### What you need to do
Starting at the line that contains "ATOM 189 N N" and ending at the final line of the entries below, write out each line exactly as it appears, but omit the pictures.

(Items from a dataset)
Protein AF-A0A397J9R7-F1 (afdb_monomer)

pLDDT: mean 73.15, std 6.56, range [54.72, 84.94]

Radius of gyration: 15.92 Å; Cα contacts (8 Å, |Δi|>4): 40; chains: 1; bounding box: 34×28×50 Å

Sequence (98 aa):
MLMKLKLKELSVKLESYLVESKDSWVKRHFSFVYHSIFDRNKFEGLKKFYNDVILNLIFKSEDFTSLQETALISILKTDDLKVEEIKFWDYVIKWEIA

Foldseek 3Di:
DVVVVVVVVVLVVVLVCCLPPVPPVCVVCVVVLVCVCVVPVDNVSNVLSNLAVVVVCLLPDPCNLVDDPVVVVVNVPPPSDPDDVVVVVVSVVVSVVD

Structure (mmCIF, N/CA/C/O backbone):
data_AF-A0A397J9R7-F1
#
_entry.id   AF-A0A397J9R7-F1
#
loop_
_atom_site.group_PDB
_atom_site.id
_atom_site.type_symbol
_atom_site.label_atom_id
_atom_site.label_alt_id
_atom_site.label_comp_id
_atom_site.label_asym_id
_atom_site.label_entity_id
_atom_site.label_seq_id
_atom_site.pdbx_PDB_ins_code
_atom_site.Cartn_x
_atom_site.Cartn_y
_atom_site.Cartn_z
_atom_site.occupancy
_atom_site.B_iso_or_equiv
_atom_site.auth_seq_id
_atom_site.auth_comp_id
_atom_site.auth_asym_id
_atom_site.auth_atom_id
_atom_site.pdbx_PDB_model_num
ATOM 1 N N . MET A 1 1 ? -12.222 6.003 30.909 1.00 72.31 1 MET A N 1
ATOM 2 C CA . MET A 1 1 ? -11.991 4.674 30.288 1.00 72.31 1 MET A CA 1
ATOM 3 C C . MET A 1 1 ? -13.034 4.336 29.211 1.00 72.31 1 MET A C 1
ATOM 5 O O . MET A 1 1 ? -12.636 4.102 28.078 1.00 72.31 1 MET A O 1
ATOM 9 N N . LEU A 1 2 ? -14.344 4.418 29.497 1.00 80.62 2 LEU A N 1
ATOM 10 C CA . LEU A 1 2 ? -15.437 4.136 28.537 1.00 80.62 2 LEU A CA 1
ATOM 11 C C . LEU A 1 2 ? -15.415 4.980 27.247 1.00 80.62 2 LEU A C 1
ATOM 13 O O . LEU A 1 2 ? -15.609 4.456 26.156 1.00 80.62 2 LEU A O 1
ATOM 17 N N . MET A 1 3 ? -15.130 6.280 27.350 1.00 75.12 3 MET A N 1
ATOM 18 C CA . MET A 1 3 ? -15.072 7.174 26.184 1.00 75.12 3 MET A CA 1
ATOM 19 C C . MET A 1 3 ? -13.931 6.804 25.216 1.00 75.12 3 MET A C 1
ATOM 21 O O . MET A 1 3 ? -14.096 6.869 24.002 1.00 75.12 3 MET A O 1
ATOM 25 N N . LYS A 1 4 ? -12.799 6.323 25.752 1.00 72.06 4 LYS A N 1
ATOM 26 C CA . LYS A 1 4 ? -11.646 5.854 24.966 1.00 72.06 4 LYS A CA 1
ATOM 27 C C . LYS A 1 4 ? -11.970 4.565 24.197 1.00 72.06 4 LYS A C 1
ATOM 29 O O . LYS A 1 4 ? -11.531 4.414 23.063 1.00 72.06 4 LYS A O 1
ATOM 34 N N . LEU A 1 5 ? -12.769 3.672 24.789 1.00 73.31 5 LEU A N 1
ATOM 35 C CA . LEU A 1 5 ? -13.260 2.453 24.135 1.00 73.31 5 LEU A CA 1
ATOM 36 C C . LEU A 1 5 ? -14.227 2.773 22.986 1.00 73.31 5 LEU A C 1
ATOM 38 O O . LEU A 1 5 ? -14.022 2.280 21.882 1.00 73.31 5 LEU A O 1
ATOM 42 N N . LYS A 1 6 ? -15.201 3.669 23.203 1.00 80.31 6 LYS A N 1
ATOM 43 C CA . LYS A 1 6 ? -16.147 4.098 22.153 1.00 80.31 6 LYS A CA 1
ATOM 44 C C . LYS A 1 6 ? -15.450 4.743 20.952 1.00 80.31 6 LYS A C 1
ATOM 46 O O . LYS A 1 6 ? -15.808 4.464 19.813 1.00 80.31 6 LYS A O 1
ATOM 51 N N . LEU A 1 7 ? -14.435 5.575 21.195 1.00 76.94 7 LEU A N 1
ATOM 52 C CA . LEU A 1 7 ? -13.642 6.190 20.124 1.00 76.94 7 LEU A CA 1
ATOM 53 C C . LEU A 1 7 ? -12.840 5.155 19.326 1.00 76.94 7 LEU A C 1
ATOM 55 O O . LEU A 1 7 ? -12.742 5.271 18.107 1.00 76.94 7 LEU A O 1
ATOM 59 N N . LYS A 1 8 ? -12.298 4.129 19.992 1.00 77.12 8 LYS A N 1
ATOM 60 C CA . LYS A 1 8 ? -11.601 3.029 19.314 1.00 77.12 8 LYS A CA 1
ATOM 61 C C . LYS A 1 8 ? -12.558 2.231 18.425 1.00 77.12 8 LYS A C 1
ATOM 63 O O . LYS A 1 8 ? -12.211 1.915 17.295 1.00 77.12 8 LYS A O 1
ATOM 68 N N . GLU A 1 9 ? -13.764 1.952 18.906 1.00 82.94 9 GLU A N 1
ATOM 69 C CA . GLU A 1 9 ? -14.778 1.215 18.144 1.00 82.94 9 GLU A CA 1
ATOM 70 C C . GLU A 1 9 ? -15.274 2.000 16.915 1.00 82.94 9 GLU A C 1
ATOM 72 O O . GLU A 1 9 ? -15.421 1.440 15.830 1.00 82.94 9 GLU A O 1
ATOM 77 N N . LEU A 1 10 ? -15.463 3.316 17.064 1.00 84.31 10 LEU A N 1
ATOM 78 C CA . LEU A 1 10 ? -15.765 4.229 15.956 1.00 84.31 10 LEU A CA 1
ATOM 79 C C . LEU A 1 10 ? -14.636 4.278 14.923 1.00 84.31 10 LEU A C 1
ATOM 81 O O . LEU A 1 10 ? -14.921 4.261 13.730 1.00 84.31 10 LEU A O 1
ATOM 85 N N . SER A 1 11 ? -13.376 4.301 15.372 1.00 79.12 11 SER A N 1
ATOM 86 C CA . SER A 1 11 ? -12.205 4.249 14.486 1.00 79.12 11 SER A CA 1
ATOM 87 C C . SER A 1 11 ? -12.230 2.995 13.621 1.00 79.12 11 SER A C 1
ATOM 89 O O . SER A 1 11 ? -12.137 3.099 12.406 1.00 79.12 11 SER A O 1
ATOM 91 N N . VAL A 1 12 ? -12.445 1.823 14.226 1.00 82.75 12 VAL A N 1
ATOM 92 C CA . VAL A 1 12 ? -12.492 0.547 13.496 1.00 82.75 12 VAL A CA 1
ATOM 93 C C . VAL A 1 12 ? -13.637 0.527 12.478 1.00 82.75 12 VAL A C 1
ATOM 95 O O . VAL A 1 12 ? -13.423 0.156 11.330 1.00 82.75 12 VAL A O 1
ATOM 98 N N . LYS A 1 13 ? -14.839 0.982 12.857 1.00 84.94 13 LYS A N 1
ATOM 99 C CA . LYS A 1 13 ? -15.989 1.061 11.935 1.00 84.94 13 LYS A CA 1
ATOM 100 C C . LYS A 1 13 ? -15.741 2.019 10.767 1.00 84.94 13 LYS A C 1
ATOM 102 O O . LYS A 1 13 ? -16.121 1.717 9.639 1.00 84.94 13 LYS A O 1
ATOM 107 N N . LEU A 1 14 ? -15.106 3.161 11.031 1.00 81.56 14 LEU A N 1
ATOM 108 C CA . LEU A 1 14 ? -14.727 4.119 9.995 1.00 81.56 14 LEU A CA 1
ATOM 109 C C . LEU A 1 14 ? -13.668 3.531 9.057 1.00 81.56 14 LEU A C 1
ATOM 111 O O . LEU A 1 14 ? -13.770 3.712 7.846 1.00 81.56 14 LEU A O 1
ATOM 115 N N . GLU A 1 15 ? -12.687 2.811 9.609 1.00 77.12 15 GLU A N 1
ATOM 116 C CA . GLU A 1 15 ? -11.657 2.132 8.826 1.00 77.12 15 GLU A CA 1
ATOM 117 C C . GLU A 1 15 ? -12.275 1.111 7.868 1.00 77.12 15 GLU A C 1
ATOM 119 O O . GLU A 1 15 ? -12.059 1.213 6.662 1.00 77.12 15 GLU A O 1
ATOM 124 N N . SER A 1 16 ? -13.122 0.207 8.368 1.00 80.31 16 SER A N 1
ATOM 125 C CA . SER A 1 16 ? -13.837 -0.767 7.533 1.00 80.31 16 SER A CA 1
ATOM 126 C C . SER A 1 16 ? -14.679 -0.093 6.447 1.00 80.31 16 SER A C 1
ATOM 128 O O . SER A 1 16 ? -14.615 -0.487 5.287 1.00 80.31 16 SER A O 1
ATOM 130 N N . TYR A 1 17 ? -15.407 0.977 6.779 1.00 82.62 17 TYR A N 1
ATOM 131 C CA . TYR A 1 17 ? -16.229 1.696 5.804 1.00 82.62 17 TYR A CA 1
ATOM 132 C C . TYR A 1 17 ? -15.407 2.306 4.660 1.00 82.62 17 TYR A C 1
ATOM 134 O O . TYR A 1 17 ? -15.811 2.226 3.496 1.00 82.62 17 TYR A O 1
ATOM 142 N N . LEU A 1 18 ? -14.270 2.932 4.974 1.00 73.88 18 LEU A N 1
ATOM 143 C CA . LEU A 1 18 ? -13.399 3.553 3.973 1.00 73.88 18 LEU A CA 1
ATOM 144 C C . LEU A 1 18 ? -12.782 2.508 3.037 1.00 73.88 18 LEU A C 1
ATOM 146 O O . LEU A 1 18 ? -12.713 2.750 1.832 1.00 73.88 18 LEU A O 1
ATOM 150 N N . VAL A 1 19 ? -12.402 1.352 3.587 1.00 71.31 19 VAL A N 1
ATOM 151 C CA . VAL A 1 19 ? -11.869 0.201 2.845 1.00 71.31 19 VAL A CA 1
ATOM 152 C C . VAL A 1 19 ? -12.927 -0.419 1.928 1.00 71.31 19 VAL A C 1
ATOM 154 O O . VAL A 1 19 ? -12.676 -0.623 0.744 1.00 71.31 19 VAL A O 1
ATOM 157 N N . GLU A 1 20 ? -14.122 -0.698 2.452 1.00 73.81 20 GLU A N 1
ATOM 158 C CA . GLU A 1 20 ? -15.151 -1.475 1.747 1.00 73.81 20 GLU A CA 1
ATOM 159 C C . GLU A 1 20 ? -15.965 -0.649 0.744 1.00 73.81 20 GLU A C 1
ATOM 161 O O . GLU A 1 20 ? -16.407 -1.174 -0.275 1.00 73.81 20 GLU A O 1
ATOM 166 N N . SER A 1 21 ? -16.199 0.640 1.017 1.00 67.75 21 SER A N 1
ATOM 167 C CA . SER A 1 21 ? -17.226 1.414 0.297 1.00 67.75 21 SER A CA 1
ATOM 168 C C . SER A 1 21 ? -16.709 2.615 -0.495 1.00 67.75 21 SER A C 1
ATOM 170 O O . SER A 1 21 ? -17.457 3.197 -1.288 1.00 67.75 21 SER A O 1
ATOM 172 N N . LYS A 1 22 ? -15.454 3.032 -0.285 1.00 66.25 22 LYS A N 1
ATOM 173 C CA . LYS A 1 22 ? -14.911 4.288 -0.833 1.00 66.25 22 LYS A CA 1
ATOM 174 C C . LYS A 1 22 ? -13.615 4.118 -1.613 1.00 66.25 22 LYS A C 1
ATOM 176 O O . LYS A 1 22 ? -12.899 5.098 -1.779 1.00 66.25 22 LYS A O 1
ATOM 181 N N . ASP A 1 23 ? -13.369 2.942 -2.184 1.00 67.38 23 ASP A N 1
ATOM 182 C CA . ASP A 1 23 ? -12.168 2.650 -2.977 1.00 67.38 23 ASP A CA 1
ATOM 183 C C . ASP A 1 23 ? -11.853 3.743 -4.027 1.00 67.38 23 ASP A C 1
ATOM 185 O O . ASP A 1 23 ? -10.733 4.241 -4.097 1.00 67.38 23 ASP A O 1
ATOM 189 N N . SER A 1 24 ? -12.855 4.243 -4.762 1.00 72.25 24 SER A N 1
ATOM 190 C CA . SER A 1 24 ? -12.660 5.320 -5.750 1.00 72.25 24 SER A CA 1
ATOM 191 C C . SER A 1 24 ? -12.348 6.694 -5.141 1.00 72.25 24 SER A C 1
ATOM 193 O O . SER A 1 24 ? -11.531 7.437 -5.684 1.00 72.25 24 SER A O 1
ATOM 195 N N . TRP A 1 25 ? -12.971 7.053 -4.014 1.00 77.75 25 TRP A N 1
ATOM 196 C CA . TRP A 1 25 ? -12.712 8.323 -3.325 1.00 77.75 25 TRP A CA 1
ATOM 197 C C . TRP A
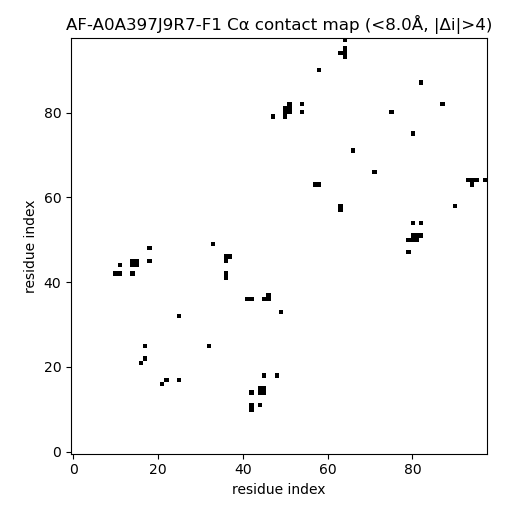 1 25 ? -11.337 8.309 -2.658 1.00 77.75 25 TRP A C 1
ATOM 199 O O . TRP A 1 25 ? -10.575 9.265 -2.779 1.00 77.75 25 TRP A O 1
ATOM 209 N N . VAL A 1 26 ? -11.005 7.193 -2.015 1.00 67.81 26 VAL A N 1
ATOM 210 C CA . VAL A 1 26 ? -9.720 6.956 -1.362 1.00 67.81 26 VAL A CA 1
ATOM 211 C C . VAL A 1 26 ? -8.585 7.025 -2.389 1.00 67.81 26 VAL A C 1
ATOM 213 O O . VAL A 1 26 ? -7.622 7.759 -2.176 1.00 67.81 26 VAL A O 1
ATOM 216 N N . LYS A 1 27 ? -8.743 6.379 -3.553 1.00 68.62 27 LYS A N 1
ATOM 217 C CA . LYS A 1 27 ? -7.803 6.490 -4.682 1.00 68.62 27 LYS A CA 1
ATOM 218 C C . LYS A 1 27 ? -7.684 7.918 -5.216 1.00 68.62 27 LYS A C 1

### Answer box
ATOM 189 N N . SER A 1 24 ? -12.855 4.243 -4.762 1.00 72.25 24 SER A N 1
ATOM 190 C CA . SER A 1 24 ? -12.660 5.320 -5.750 1.00 72.25 24 SER A CA 1
ATOM 191 C C . SER A 1 24 ? -12.348 6.694 -5.141 1.00 72.25 24 SER A C 1
ATOM 193 O O . SER A 1 24 ? -11.531 7.437 -5.684 1.00 72.25 24 SER A O 1
ATOM 195 N N . TRP A 1 25 ? -12.971 7.053 -4.014 1.00 77.75 25 TRP A N 1
ATOM 196 C CA . TRP A 1 25 ? -12.712 8.323 -3.325 1.00 77.75 25 TRP A CA 1
ATOM 197 C C . TRP A
 1 25 ? -11.337 8.309 -2.658 1.00 77.75 25 TRP A C 1
ATOM 199 O O . TRP A 1 25 ? -10.575 9.265 -2.779 1.00 77.75 25 TRP A O 1
ATOM 209 N N . VAL A 1 26 ? -11.005 7.193 -2.015 1.00 67.81 26 VAL A N 1
ATOM 210 C CA . VAL A 1 26 ? -9.720 6.956 -1.362 1.00 67.81 26 VAL A CA 1
ATOM 211 C C . VAL A 1 26 ? -8.585 7.025 -2.389 1.00 67.81 26 VAL A C 1
ATOM 213 O O . VAL A 1 26 ? -7.622 7.759 -2.176 1.00 67.81 26 VAL A O 1
ATOM 216 N N . LYS A 1 27 ? -8.743 6.379 -3.553 1.00 68.62 27 LYS A N 1
ATOM 217 C CA . LYS A 1 27 ? -7.803 6.490 -4.682 1.00 68.62 27 LYS A CA 1
ATOM 218 C C . LYS A 1 27 ? -7.684 7.918 -5.216 1.00 68.62 27 LYS A C 1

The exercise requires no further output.